In 2008, 89,000 people reported that they had been raped, in comparison to 109,062 in 1992. The reason for this decline is attributed to the use of DNA evidence in identifying suspects in stranger rape cases. Rape kits, or the physical evidence from rape victims, has also contributed to solving cases.

Reported rapes may be down, but the arrest rate for rape remains at about 30 percent of reported cases, about the same as it was 20 years ago.

WeNews commentator Sarah Tofte, who is a researcher for Human Rights Watch, said the following about all those untested rape kits, “Rape victims expect that when they submit to the lengthy, invasive—and sometimes traumatic—process of collecting DNA evidence from their bodies, the information will be used to try to find and prosecute their rapists.”

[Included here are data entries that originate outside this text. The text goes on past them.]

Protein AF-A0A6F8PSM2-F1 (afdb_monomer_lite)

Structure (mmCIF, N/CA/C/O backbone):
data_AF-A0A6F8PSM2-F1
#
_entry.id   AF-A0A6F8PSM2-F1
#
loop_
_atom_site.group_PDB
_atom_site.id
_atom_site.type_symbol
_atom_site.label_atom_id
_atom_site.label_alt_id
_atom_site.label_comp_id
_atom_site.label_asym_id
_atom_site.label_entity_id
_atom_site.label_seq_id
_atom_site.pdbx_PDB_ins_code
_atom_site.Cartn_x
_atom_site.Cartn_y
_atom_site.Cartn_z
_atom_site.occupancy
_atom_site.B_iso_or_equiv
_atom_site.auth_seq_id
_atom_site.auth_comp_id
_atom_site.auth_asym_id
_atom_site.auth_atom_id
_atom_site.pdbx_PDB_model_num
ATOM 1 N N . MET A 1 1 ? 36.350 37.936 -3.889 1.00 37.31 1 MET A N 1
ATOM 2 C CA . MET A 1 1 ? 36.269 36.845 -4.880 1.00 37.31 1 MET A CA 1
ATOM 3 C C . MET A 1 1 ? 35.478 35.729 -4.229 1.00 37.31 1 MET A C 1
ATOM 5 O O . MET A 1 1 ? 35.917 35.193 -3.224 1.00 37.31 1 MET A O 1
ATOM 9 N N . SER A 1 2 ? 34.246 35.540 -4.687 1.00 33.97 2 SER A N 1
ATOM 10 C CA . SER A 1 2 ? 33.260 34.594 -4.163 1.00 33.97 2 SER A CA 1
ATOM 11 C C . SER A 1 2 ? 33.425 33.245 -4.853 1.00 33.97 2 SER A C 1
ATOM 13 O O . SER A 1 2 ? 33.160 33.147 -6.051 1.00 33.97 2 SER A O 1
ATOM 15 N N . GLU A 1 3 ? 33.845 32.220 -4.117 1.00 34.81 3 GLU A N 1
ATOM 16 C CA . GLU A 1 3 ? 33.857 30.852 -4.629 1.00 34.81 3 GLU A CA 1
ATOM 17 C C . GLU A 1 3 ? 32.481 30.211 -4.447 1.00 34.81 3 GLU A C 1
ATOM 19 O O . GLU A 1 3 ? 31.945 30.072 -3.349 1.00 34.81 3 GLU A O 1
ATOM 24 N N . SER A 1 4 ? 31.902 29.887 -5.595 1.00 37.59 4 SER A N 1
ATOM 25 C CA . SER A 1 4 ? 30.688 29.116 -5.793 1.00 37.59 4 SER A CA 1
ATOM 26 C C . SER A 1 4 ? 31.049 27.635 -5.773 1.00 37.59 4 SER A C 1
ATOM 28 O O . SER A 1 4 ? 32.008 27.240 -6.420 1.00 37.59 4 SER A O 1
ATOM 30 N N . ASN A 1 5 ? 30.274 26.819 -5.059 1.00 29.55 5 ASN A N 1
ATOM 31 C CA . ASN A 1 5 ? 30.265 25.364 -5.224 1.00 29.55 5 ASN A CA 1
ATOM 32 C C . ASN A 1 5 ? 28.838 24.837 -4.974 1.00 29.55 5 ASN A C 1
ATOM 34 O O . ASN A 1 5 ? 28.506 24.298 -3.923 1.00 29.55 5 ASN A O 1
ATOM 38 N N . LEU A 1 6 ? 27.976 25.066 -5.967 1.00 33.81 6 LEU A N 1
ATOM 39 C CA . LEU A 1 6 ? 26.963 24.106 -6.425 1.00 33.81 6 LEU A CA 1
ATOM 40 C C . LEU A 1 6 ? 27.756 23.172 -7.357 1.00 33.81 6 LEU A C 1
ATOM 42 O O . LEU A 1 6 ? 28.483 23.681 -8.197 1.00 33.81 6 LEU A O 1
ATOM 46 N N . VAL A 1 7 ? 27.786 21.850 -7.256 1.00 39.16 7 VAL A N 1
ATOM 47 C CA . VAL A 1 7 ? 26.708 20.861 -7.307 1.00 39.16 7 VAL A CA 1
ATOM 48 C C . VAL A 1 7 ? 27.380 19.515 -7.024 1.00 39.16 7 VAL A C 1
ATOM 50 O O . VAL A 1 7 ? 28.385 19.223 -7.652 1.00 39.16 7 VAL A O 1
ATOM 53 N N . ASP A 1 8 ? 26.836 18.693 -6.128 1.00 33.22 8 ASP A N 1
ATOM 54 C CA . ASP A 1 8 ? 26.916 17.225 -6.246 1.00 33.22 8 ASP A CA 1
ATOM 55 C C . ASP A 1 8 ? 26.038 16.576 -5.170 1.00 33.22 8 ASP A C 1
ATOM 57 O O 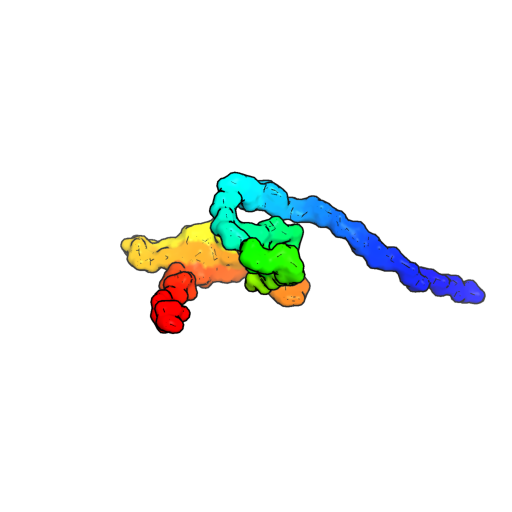. ASP A 1 8 ? 26.476 15.970 -4.189 1.00 33.22 8 ASP A O 1
ATOM 61 N N . GLY A 1 9 ? 24.727 16.734 -5.348 1.00 33.25 9 GLY A N 1
ATOM 62 C CA . GLY A 1 9 ? 23.718 16.023 -4.573 1.00 33.25 9 GLY A CA 1
ATOM 63 C C . GLY A 1 9 ? 23.625 14.564 -5.011 1.00 33.25 9 GLY A C 1
ATOM 64 O O . GLY A 1 9 ? 22.600 14.149 -5.544 1.00 33.25 9 GLY A O 1
ATOM 65 N N . LYS A 1 10 ? 24.671 13.761 -4.777 1.00 30.47 10 LYS A N 1
ATOM 66 C CA . LYS A 1 10 ? 24.525 12.299 -4.754 1.00 30.47 10 LYS A CA 1
ATOM 67 C C . LYS A 1 10 ? 23.681 11.953 -3.534 1.00 30.47 10 LYS A C 1
ATOM 69 O O . LYS A 1 10 ? 24.207 11.755 -2.438 1.00 30.47 10 LYS A O 1
ATOM 74 N N . ALA A 1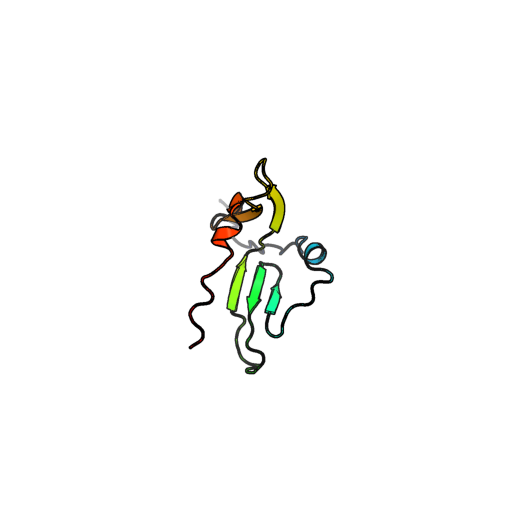 11 ? 22.362 11.926 -3.720 1.00 34.19 11 ALA A N 1
ATOM 75 C CA . ALA A 1 11 ? 21.433 11.376 -2.750 1.00 34.19 11 ALA A CA 1
ATOM 76 C C . ALA A 1 11 ? 21.845 9.923 -2.501 1.00 34.19 11 ALA A C 1
ATOM 78 O O . ALA A 1 11 ? 21.611 9.029 -3.312 1.00 34.19 11 ALA A O 1
ATOM 79 N N . LYS A 1 12 ? 22.552 9.708 -1.391 1.00 27.73 12 LYS A N 1
ATOM 80 C CA . LYS A 1 12 ? 22.864 8.382 -0.881 1.00 27.73 12 LYS A CA 1
ATOM 81 C C . LYS A 1 12 ? 21.522 7.727 -0.583 1.00 27.73 12 LYS A C 1
ATOM 83 O O . LYS A 1 12 ? 20.859 8.110 0.380 1.00 27.73 12 LYS A O 1
ATOM 88 N N . PHE A 1 13 ? 21.108 6.795 -1.438 1.00 37.31 13 PHE A N 1
ATOM 89 C CA . PHE A 1 13 ? 19.936 5.961 -1.217 1.00 37.31 13 PHE A CA 1
ATOM 90 C C . PHE A 1 13 ? 20.183 5.157 0.057 1.00 37.31 13 PHE A C 1
ATOM 92 O O . PHE A 1 13 ? 20.880 4.143 0.056 1.00 37.31 13 PHE A O 1
ATOM 99 N N . GLN A 1 14 ? 19.684 5.667 1.181 1.00 38.53 14 GLN A N 1
ATOM 100 C CA . GLN A 1 14 ? 19.630 4.895 2.407 1.00 38.53 14 GLN A CA 1
ATOM 101 C C . GLN A 1 14 ? 18.690 3.725 2.132 1.00 38.53 14 GLN A C 1
ATOM 103 O O . GLN A 1 14 ? 17.552 3.927 1.712 1.00 38.53 14 GLN A O 1
ATOM 108 N N . LYS A 1 15 ? 19.205 2.509 2.323 1.00 34.94 15 LYS A N 1
ATOM 109 C CA . LYS A 1 15 ? 18.483 1.240 2.238 1.00 34.94 15 LYS A CA 1
ATOM 110 C C . LYS A 1 15 ? 17.365 1.256 3.290 1.00 34.94 15 LYS A C 1
ATOM 112 O O . LYS A 1 15 ? 17.565 0.871 4.438 1.00 34.94 15 LYS A O 1
ATOM 117 N N . ALA A 1 16 ? 16.233 1.854 2.936 1.00 39.47 16 ALA A N 1
ATOM 118 C CA . ALA A 1 16 ? 15.171 2.190 3.867 1.00 39.47 16 ALA A CA 1
ATOM 119 C C . ALA A 1 16 ? 14.276 0.972 4.072 1.00 39.47 16 ALA A C 1
ATOM 121 O O . ALA A 1 16 ? 13.567 0.618 3.141 1.00 39.47 16 ALA A O 1
ATOM 122 N N . GLN A 1 17 ? 14.349 0.370 5.268 1.00 45.62 17 GLN A N 1
ATOM 123 C CA . GLN A 1 17 ? 13.274 -0.217 6.103 1.00 45.62 17 GLN A CA 1
ATOM 124 C C . GLN A 1 17 ? 12.158 -1.109 5.502 1.00 45.62 17 GLN A C 1
ATOM 126 O O . GLN A 1 17 ? 11.398 -1.690 6.272 1.00 45.62 17 GLN A O 1
ATOM 131 N N . SER A 1 18 ? 12.050 -1.257 4.186 1.00 49.09 18 SER A N 1
ATOM 132 C CA . SER A 1 18 ? 11.007 -1.977 3.448 1.00 49.09 18 SER A CA 1
ATOM 133 C C . SER A 1 18 ? 11.235 -3.489 3.452 1.00 49.09 18 SER A C 1
ATOM 135 O O . SER A 1 18 ? 10.266 -4.242 3.528 1.00 49.09 18 SER A O 1
ATOM 137 N N . ASP A 1 19 ? 12.499 -3.931 3.499 1.00 50.09 19 ASP A N 1
ATOM 138 C CA . ASP A 1 19 ? 12.895 -5.352 3.504 1.00 50.09 19 ASP A CA 1
ATOM 139 C C . ASP A 1 19 ? 12.236 -6.178 4.628 1.00 50.09 19 ASP A C 1
ATOM 141 O O . ASP A 1 19 ? 12.078 -7.391 4.501 1.00 50.09 19 ASP A O 1
ATOM 145 N N . THR A 1 20 ? 11.841 -5.555 5.744 1.00 52.41 20 THR A N 1
ATOM 146 C CA . THR A 1 20 ? 11.281 -6.286 6.891 1.00 52.41 20 THR A CA 1
ATOM 147 C C . THR A 1 20 ? 9.772 -6.518 6.778 1.00 52.41 20 THR A C 1
ATOM 149 O O . THR A 1 20 ? 9.279 -7.496 7.332 1.00 52.41 20 THR A O 1
ATOM 152 N N . PHE A 1 21 ? 9.028 -5.655 6.075 1.00 57.53 21 PHE A N 1
ATOM 153 C CA . PHE A 1 21 ? 7.556 -5.702 6.061 1.00 57.53 21 PHE A CA 1
ATOM 154 C C . PHE A 1 21 ? 6.985 -6.716 5.067 1.00 57.53 21 PHE A C 1
ATOM 156 O O . PHE A 1 21 ? 5.937 -7.296 5.330 1.00 57.53 21 PHE A O 1
ATOM 163 N N . TYR A 1 22 ? 7.692 -6.970 3.967 1.00 64.75 22 TYR A N 1
ATOM 164 C CA . TYR A 1 22 ? 7.275 -7.921 2.930 1.00 64.75 22 TYR A CA 1
ATOM 165 C C . TYR A 1 22 ? 7.923 -9.304 3.089 1.00 64.75 22 TYR A C 1
ATOM 167 O O . TYR A 1 22 ? 7.747 -10.196 2.257 1.00 64.75 22 TYR A O 1
ATOM 175 N N . LYS A 1 23 ? 8.686 -9.506 4.170 1.00 59.88 23 LYS A N 1
ATOM 176 C CA . LYS A 1 23 ? 9.397 -10.754 4.435 1.00 59.88 23 LYS A CA 1
ATOM 177 C C . LYS A 1 23 ? 8.398 -11.887 4.687 1.00 59.88 23 LYS A C 1
ATOM 179 O O . LYS A 1 23 ? 7.679 -11.872 5.680 1.00 59.88 23 LYS A O 1
ATOM 184 N N . GLY A 1 24 ? 8.397 -12.886 3.805 1.00 65.00 24 GLY A N 1
ATOM 185 C CA . GLY A 1 24 ? 7.506 -14.050 3.889 1.00 65.00 24 GLY A CA 1
ATOM 186 C C . GLY A 1 24 ? 6.194 -13.916 3.111 1.00 65.00 24 GLY A C 1
ATOM 187 O O . GLY A 1 24 ? 5.350 -14.802 3.213 1.00 65.00 24 GLY A O 1
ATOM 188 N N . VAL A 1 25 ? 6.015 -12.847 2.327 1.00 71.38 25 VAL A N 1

The testing of a rape kit can accomplish the following: the assailant can be identified, a suspect’s contact with a victim can be confirmed, a victim’s account of the crime can be corroborated, unrelated crimes can be connected and innocent suspects can be exonerated. Something pretty amazing happened in New York City in 2003. That was the year in which the city began to test every booked rape kit. The result was that the arrest rate for rape skyrocketed, from 40 percent to 70 percent of reported cases.

The large number of untested rape kits is proof that many rape victims have not received justice. Not only have they undergone the trauma of rape, but they must live with the knowledge that their attackers are still out there.

Tofte says that a law enforcement decision to test a rape kit is a good sign that there is a commitment to build a strong investigation. National studies, according to Tofte, have shown that when a rape kit was collected, tested, and found to have DNA evidence, that rape case had a greater chance of moving forward in the criminal justice system.

Tofte states that no one know how many untested rape kits are really in existence.